I know that many have asked why we have shifted the isolation requirement to a recommendation if we expect cases to rise in the fall.
As the Minister has mentioned, we are not alone in moving from legal requirements to recommendations, as other jurisdictions have also lifted their orders.
While COVID will continue to pose a risk, we are no longer in a place where we need an emergency public health order to remind us that we should stay home when we are unwell.
We continue to recommend that Albertans monitor for core COVID-19 symptoms and use the free rapid tests available across the province.
Please stay home until you are feeling better even if you have a negative rapid test result. There are other viruses, like influenza, circulating in our communities that can cause serious illness.
I would also like to remind Albertans that living with COVID-19 does not mean that it is going away.
It means that we have the tools at our disposal to lift mandatory emergency public health measures and transition to other approaches to minimize risk.
And it means that vaccines will continue to be critical in protecting our health, our loved ones and the health-care system.
This is why I strongly recommend that every Albertan get every dose they are eligible for.
We continue to follow the National and Alberta Advisory Committees on Immunizations’ guidance on COVID-19 vaccinations.
If and when eligibility requirements for vaccine series and booster doses change, we will be sure to update Albertans and make the vaccines available to those who need them.
Fortunately, we have a robust provincial vaccination program that has proven capable of quickly and efficiently administering doses to Albertans of all ages.
I know that some Albertans will also have questions on how they can stay informed about developments on COVID-19 and be prepared for times of increased transmission.

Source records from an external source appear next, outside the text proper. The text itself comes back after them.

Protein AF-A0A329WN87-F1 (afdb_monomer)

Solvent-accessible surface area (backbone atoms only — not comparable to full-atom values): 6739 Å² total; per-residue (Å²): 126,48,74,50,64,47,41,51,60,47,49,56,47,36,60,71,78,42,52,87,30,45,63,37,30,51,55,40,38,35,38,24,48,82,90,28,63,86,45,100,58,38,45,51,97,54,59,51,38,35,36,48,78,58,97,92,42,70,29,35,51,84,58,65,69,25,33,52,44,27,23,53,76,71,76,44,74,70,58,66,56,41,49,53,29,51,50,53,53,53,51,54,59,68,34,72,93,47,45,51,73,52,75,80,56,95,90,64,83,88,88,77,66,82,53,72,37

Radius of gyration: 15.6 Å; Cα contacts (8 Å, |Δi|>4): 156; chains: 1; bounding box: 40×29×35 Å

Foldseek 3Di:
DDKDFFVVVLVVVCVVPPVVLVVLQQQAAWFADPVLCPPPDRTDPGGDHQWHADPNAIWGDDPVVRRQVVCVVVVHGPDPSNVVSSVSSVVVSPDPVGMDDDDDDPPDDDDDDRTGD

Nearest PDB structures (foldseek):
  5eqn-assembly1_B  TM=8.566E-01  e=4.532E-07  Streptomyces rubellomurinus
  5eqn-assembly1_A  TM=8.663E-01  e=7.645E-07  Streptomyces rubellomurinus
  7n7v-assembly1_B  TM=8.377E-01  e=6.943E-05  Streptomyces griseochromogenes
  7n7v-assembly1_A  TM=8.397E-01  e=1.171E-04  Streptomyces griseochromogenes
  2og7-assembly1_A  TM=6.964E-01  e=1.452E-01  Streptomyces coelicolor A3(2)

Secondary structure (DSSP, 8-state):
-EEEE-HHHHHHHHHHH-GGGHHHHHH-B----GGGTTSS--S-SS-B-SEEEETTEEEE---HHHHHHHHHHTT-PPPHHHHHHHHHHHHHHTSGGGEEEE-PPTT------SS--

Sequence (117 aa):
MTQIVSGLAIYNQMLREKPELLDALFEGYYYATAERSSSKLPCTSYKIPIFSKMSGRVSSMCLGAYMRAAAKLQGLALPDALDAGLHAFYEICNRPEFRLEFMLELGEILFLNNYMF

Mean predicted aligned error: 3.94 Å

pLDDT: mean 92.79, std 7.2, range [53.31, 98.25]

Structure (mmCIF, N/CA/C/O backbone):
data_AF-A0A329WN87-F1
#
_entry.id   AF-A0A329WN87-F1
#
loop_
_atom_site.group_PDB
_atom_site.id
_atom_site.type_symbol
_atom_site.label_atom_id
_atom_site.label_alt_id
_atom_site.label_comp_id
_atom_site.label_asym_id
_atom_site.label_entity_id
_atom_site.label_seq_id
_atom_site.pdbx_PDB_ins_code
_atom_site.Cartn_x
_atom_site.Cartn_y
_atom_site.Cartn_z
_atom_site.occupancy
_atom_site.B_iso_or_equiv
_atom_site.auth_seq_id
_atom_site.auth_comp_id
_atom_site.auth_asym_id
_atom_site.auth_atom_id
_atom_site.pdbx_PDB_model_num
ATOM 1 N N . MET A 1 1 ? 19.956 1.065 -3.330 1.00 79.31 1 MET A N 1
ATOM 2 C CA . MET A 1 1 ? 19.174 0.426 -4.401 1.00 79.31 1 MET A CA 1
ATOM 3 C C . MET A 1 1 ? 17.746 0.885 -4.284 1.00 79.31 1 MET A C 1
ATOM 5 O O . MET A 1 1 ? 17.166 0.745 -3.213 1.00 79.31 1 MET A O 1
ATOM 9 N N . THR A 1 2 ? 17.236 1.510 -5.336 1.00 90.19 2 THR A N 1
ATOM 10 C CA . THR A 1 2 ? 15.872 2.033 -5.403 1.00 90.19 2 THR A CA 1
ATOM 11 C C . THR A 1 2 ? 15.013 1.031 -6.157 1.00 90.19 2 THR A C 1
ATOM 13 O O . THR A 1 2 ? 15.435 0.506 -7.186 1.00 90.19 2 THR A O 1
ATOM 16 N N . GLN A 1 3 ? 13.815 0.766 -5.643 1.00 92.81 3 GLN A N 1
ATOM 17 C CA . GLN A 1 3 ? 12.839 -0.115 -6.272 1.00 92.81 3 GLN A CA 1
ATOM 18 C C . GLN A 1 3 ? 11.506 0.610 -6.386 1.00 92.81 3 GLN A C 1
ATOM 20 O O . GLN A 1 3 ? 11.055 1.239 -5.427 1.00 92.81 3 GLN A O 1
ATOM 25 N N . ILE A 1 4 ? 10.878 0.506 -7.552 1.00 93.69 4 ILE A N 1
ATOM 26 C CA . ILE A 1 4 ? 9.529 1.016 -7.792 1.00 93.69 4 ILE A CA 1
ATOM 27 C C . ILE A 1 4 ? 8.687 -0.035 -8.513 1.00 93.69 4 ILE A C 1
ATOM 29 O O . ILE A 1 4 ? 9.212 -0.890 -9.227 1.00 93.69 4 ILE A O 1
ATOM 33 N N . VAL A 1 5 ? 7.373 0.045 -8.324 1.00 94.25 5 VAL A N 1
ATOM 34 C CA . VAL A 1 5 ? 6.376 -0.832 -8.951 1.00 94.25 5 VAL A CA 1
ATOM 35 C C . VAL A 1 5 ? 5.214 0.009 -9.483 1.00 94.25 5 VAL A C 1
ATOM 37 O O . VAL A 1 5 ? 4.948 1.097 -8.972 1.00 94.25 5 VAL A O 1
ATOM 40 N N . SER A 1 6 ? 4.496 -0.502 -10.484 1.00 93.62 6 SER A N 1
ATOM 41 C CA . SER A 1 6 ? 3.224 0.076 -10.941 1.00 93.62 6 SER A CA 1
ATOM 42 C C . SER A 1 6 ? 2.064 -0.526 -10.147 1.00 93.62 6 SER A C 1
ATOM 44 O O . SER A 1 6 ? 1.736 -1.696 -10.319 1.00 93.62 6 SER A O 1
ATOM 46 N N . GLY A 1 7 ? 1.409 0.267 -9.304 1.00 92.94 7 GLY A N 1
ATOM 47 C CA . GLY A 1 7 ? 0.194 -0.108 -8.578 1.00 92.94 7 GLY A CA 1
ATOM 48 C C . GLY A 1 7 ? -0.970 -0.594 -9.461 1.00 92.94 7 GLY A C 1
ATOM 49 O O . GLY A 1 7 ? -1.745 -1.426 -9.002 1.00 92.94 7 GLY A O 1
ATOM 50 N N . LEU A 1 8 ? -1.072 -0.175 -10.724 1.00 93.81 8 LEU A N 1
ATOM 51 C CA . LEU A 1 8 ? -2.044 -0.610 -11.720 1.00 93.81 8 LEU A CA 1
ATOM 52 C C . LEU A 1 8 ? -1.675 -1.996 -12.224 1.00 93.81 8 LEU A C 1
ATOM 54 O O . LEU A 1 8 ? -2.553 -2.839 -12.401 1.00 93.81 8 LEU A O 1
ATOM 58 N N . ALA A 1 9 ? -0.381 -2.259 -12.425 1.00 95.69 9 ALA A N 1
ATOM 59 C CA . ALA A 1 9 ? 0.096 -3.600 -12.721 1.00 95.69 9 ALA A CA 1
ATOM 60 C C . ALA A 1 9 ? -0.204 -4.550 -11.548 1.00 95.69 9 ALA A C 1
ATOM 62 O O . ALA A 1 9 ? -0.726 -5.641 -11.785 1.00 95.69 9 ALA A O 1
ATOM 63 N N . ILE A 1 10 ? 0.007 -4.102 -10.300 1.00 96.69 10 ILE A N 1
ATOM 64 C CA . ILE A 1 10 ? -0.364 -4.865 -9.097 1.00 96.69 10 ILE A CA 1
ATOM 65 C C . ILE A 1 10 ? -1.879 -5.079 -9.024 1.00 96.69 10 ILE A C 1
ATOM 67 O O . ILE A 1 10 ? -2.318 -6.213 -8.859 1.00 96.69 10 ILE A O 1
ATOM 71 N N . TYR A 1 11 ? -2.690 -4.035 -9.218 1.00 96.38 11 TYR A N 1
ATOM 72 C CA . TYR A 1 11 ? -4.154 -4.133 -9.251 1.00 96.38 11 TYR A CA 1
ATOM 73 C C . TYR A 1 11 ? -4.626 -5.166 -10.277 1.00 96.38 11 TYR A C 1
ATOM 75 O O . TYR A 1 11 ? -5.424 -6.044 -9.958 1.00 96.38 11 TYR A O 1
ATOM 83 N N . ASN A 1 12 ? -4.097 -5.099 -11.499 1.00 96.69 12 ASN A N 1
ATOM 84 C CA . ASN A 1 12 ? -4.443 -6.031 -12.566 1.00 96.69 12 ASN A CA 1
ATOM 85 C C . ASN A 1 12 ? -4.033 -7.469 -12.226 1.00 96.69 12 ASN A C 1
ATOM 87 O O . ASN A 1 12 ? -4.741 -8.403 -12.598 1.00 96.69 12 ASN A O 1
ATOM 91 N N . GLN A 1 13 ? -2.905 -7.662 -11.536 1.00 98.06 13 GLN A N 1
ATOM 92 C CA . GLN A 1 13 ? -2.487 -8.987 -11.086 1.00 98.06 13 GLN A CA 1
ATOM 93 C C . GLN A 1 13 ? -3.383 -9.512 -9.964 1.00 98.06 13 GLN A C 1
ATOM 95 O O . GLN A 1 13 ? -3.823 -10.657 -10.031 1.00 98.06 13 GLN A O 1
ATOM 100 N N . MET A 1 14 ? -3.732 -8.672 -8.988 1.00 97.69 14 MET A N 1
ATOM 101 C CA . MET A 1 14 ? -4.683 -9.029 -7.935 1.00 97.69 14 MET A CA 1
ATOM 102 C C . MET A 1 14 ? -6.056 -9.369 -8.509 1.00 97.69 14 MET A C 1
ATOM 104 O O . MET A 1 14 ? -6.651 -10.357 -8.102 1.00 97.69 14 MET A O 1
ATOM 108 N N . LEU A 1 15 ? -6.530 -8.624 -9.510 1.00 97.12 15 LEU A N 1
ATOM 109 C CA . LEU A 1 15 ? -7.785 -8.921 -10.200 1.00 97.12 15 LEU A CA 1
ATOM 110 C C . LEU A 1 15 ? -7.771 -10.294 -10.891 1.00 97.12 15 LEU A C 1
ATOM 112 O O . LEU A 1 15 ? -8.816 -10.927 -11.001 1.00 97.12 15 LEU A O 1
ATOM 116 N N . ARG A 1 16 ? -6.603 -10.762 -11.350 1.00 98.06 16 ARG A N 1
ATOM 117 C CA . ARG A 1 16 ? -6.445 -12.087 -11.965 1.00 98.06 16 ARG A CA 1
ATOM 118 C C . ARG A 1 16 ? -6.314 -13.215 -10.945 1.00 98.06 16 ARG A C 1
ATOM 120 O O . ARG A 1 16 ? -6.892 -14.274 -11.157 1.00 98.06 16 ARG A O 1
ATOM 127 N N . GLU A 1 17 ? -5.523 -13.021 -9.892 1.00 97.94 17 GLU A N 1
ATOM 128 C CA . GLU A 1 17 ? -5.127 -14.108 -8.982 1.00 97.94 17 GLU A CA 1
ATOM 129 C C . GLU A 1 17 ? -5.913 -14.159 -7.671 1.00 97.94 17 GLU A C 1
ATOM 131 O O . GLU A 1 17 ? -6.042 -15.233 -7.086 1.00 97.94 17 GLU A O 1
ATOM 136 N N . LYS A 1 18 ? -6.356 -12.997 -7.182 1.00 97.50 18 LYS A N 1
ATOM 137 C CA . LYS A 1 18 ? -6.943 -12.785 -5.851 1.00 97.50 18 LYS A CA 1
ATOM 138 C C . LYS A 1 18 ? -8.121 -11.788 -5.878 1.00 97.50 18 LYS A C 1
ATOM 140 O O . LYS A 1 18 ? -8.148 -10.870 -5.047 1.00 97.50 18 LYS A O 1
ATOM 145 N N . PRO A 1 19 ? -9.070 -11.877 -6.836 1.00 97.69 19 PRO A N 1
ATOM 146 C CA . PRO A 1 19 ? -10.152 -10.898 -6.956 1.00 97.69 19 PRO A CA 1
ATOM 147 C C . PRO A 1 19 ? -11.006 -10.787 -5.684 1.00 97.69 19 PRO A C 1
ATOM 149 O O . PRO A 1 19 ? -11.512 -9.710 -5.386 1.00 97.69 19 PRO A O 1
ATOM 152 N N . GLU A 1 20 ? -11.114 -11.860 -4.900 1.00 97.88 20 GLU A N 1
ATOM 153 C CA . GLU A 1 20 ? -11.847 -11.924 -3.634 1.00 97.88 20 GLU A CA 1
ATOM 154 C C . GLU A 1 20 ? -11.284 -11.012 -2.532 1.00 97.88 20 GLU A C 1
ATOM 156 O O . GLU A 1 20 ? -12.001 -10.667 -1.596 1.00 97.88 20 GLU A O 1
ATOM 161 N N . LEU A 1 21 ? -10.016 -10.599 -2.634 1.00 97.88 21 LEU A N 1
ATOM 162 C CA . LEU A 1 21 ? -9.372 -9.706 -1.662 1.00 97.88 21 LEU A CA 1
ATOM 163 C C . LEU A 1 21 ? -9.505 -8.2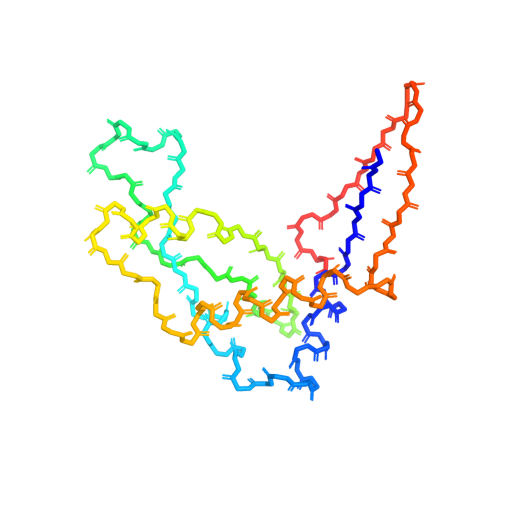24 -2.038 1.00 97.88 21 LEU A C 1
ATOM 165 O O . LEU A 1 21 ? -9.187 -7.353 -1.225 1.00 97.88 21 LEU A O 1
ATOM 169 N N . LEU A 1 22 ? -9.957 -7.912 -3.259 1.00 97.38 22 LEU A N 1
ATOM 170 C CA . LEU A 1 22 ? -10.012 -6.532 -3.746 1.00 97.38 22 LEU A CA 1
ATOM 171 C C . LEU A 1 22 ? -11.022 -5.681 -2.980 1.00 97.38 22 LEU A C 1
ATOM 173 O O . LEU A 1 22 ? -10.732 -4.515 -2.721 1.00 97.38 22 LEU A O 1
ATOM 177 N N . ASP A 1 23 ? -12.162 -6.245 -2.581 1.00 97.81 23 ASP A N 1
ATOM 178 C CA . ASP A 1 23 ? -13.205 -5.494 -1.874 1.00 97.81 23 ASP A CA 1
ATOM 179 C C . ASP A 1 23 ? -12.675 -4.895 -0.563 1.00 97.81 23 ASP A C 1
ATOM 181 O O . ASP A 1 23 ? -12.872 -3.709 -0.300 1.00 97.81 23 ASP A O 1
ATOM 185 N N . ALA A 1 24 ? -11.888 -5.658 0.204 1.00 97.88 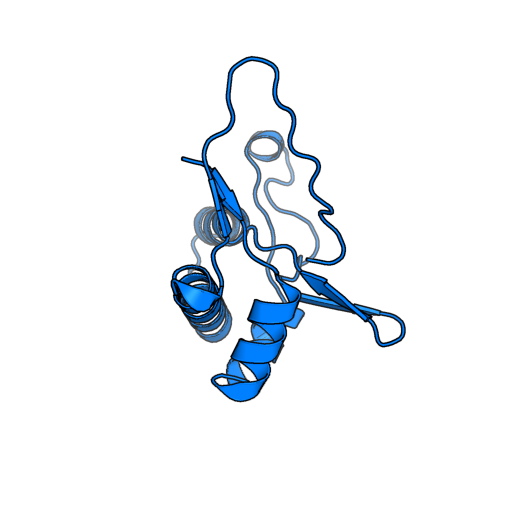24 ALA A N 1
ATOM 186 C CA . ALA A 1 24 ? -11.255 -5.165 1.428 1.00 97.88 24 ALA A CA 1
ATOM 187 C C . ALA A 1 24 ? -10.226 -4.050 1.153 1.00 97.88 24 ALA A C 1
ATOM 189 O O . ALA A 1 24 ? -10.076 -3.118 1.944 1.00 97.88 24 ALA A O 1
ATOM 190 N N . LEU A 1 25 ? -9.532 -4.112 0.012 1.00 97.62 25 LEU A N 1
ATOM 191 C CA . LEU A 1 25 ? -8.563 -3.095 -0.404 1.00 97.62 25 LEU A CA 1
ATOM 192 C C . LEU A 1 25 ? -9.223 -1.819 -0.947 1.00 97.62 25 LEU A C 1
ATOM 194 O O . LEU A 1 25 ? -8.622 -0.747 -0.838 1.00 97.62 25 LEU A O 1
ATOM 198 N N . PHE A 1 26 ? -10.440 -1.915 -1.488 1.00 97.06 26 PHE A N 1
ATOM 199 C CA . PHE A 1 26 ? -11.288 -0.769 -1.833 1.00 97.06 26 PHE A CA 1
ATOM 200 C C . PHE A 1 26 ? -12.005 -0.173 -0.618 1.00 97.06 26 PHE A C 1
ATOM 202 O O . PHE A 1 26 ? -12.294 1.021 -0.617 1.00 97.06 26 PHE A O 1
ATOM 209 N N . GLU A 1 27 ? -12.286 -0.969 0.415 1.00 97.50 27 GLU A N 1
ATOM 210 C CA . GLU A 1 27 ? -12.848 -0.476 1.675 1.00 97.50 27 GLU A CA 1
ATOM 211 C C . GLU A 1 27 ? -11.794 0.264 2.513 1.00 97.50 27 GLU A C 1
ATOM 213 O O . GLU A 1 27 ? -12.041 1.360 3.026 1.00 97.50 27 GLU A O 1
ATOM 218 N N . GLY A 1 28 ? -10.599 -0.320 2.641 1.00 97.12 28 GLY A N 1
ATOM 219 C CA . GLY A 1 28 ? -9.485 0.278 3.364 1.00 97.12 28 GLY A CA 1
ATOM 220 C C . GLY A 1 28 ? -9.596 0.240 4.885 1.00 97.12 28 GLY A C 1
ATOM 221 O O . GLY A 1 28 ? -10.354 -0.524 5.483 1.00 97.12 28 GLY A O 1
ATOM 222 N N . TYR A 1 29 ? -8.807 1.098 5.533 1.00 97.75 29 TYR A N 1
ATOM 223 C CA . TYR A 1 29 ? -8.779 1.218 6.992 1.00 97.75 29 TYR A CA 1
ATOM 224 C C . TYR A 1 29 ? -8.366 2.613 7.448 1.00 97.75 29 TYR A C 1
ATOM 226 O O . TYR A 1 29 ? -7.874 3.425 6.667 1.00 97.75 29 TYR A O 1
ATOM 234 N N . TYR A 1 30 ? -8.567 2.903 8.729 1.00 96.44 30 TYR A N 1
ATOM 235 C CA . TYR A 1 30 ? -8.096 4.145 9.335 1.00 96.44 30 TYR A CA 1
ATOM 236 C C . TYR A 1 30 ? -6.568 4.216 9.323 1.00 96.44 30 TYR A C 1
ATOM 238 O O . TYR A 1 30 ? -5.898 3.196 9.462 1.00 96.44 30 TYR A O 1
ATOM 246 N N . TYR A 1 31 ? -6.010 5.418 9.198 1.00 95.81 31 TYR A N 1
ATOM 247 C CA . TYR A 1 31 ? -4.568 5.645 9.309 1.00 95.81 31 TYR A CA 1
ATOM 248 C C . TYR A 1 31 ? -4.225 6.280 10.646 1.00 95.81 31 TYR A C 1
ATOM 250 O O . TYR A 1 31 ? -4.892 7.217 11.082 1.00 95.81 31 TYR A O 1
ATOM 258 N N . ALA A 1 32 ? -3.131 5.819 11.245 1.00 95.06 32 ALA A N 1
ATOM 259 C CA . ALA A 1 32 ? -2.424 6.529 12.296 1.00 95.06 32 ALA A CA 1
ATOM 260 C C . ALA A 1 32 ? -1.039 6.919 11.779 1.00 95.06 32 ALA A C 1
ATOM 262 O O . ALA A 1 32 ? -0.273 6.064 11.332 1.00 95.06 32 ALA A O 1
ATOM 263 N N . THR A 1 33 ? -0.733 8.213 11.833 1.00 89.38 33 THR A N 1
ATOM 264 C CA . THR A 1 33 ? 0.564 8.762 11.421 1.00 89.38 33 THR A CA 1
ATOM 265 C C . THR A 1 33 ? 1.310 9.305 12.636 1.00 89.38 33 THR A C 1
ATOM 267 O O . THR A 1 33 ? 0.703 9.598 13.673 1.00 89.38 33 THR A O 1
ATOM 270 N N . ALA A 1 34 ? 2.631 9.447 12.527 1.00 84.88 34 ALA A N 1
ATOM 271 C CA . ALA A 1 34 ? 3.453 9.946 13.627 1.00 84.88 34 ALA A CA 1
ATOM 272 C C . ALA A 1 34 ? 3.030 11.363 14.056 1.00 84.88 34 ALA A C 1
ATOM 274 O O . ALA A 1 34 ? 2.955 11.649 15.250 1.00 84.88 34 ALA A O 1
ATOM 275 N N . GLU A 1 35 ? 2.654 12.213 13.100 1.00 83.31 35 GLU A N 1
ATOM 276 C CA . GLU A 1 35 ? 2.215 13.594 13.327 1.00 83.31 35 GLU A CA 1
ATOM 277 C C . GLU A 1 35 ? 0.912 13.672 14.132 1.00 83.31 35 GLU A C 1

As the Minister mentioned, we have been preparing for fall and will continue to monitor data here and abroad.
We will continue to screen for new variants and subvariants emerging in the province and keep up wastewater surveillance to have a sense of transmission levels in communities.
Information will continue to be posted online for Albertans to use to inform their daily decisions based on their own risk and context.
That being said, we will be making some adjustments to our reporting over the summer.
There will be no changes for the next several weeks as we monitor for any impacts from lifting this last stage of measures.
Later this summer, however, we will be implementing a more sustainable approach to monitoring that will result in several changes to the dashboard.
Even after these changes, updates will continue to be provided weekly to keep Albertans informed of the current levels of risk in their communities and trends across the province.
In the fall, we will update our reporting in line with our influenza dashboard so Albertans can see a consistent picture of what respiratory virus trends are like.
In line with this transition, I would like to let you know that this will be our last regularly scheduled COVID-19 update.
We remain committed to the transparent communication of important public health information and we will, of course, provide updates as necessary.
I would like to end today by thanking all Albertans who have worked together to keep our communities healthy and safe.
By following mandatory and recommended public health measures and accessing the protection of vaccines, you have each played an essential role in getting us to today.
And by taking simple actions each day, we can continue to protect one another in the weeks and months ahead.Thank you, and we’re happy to take questions.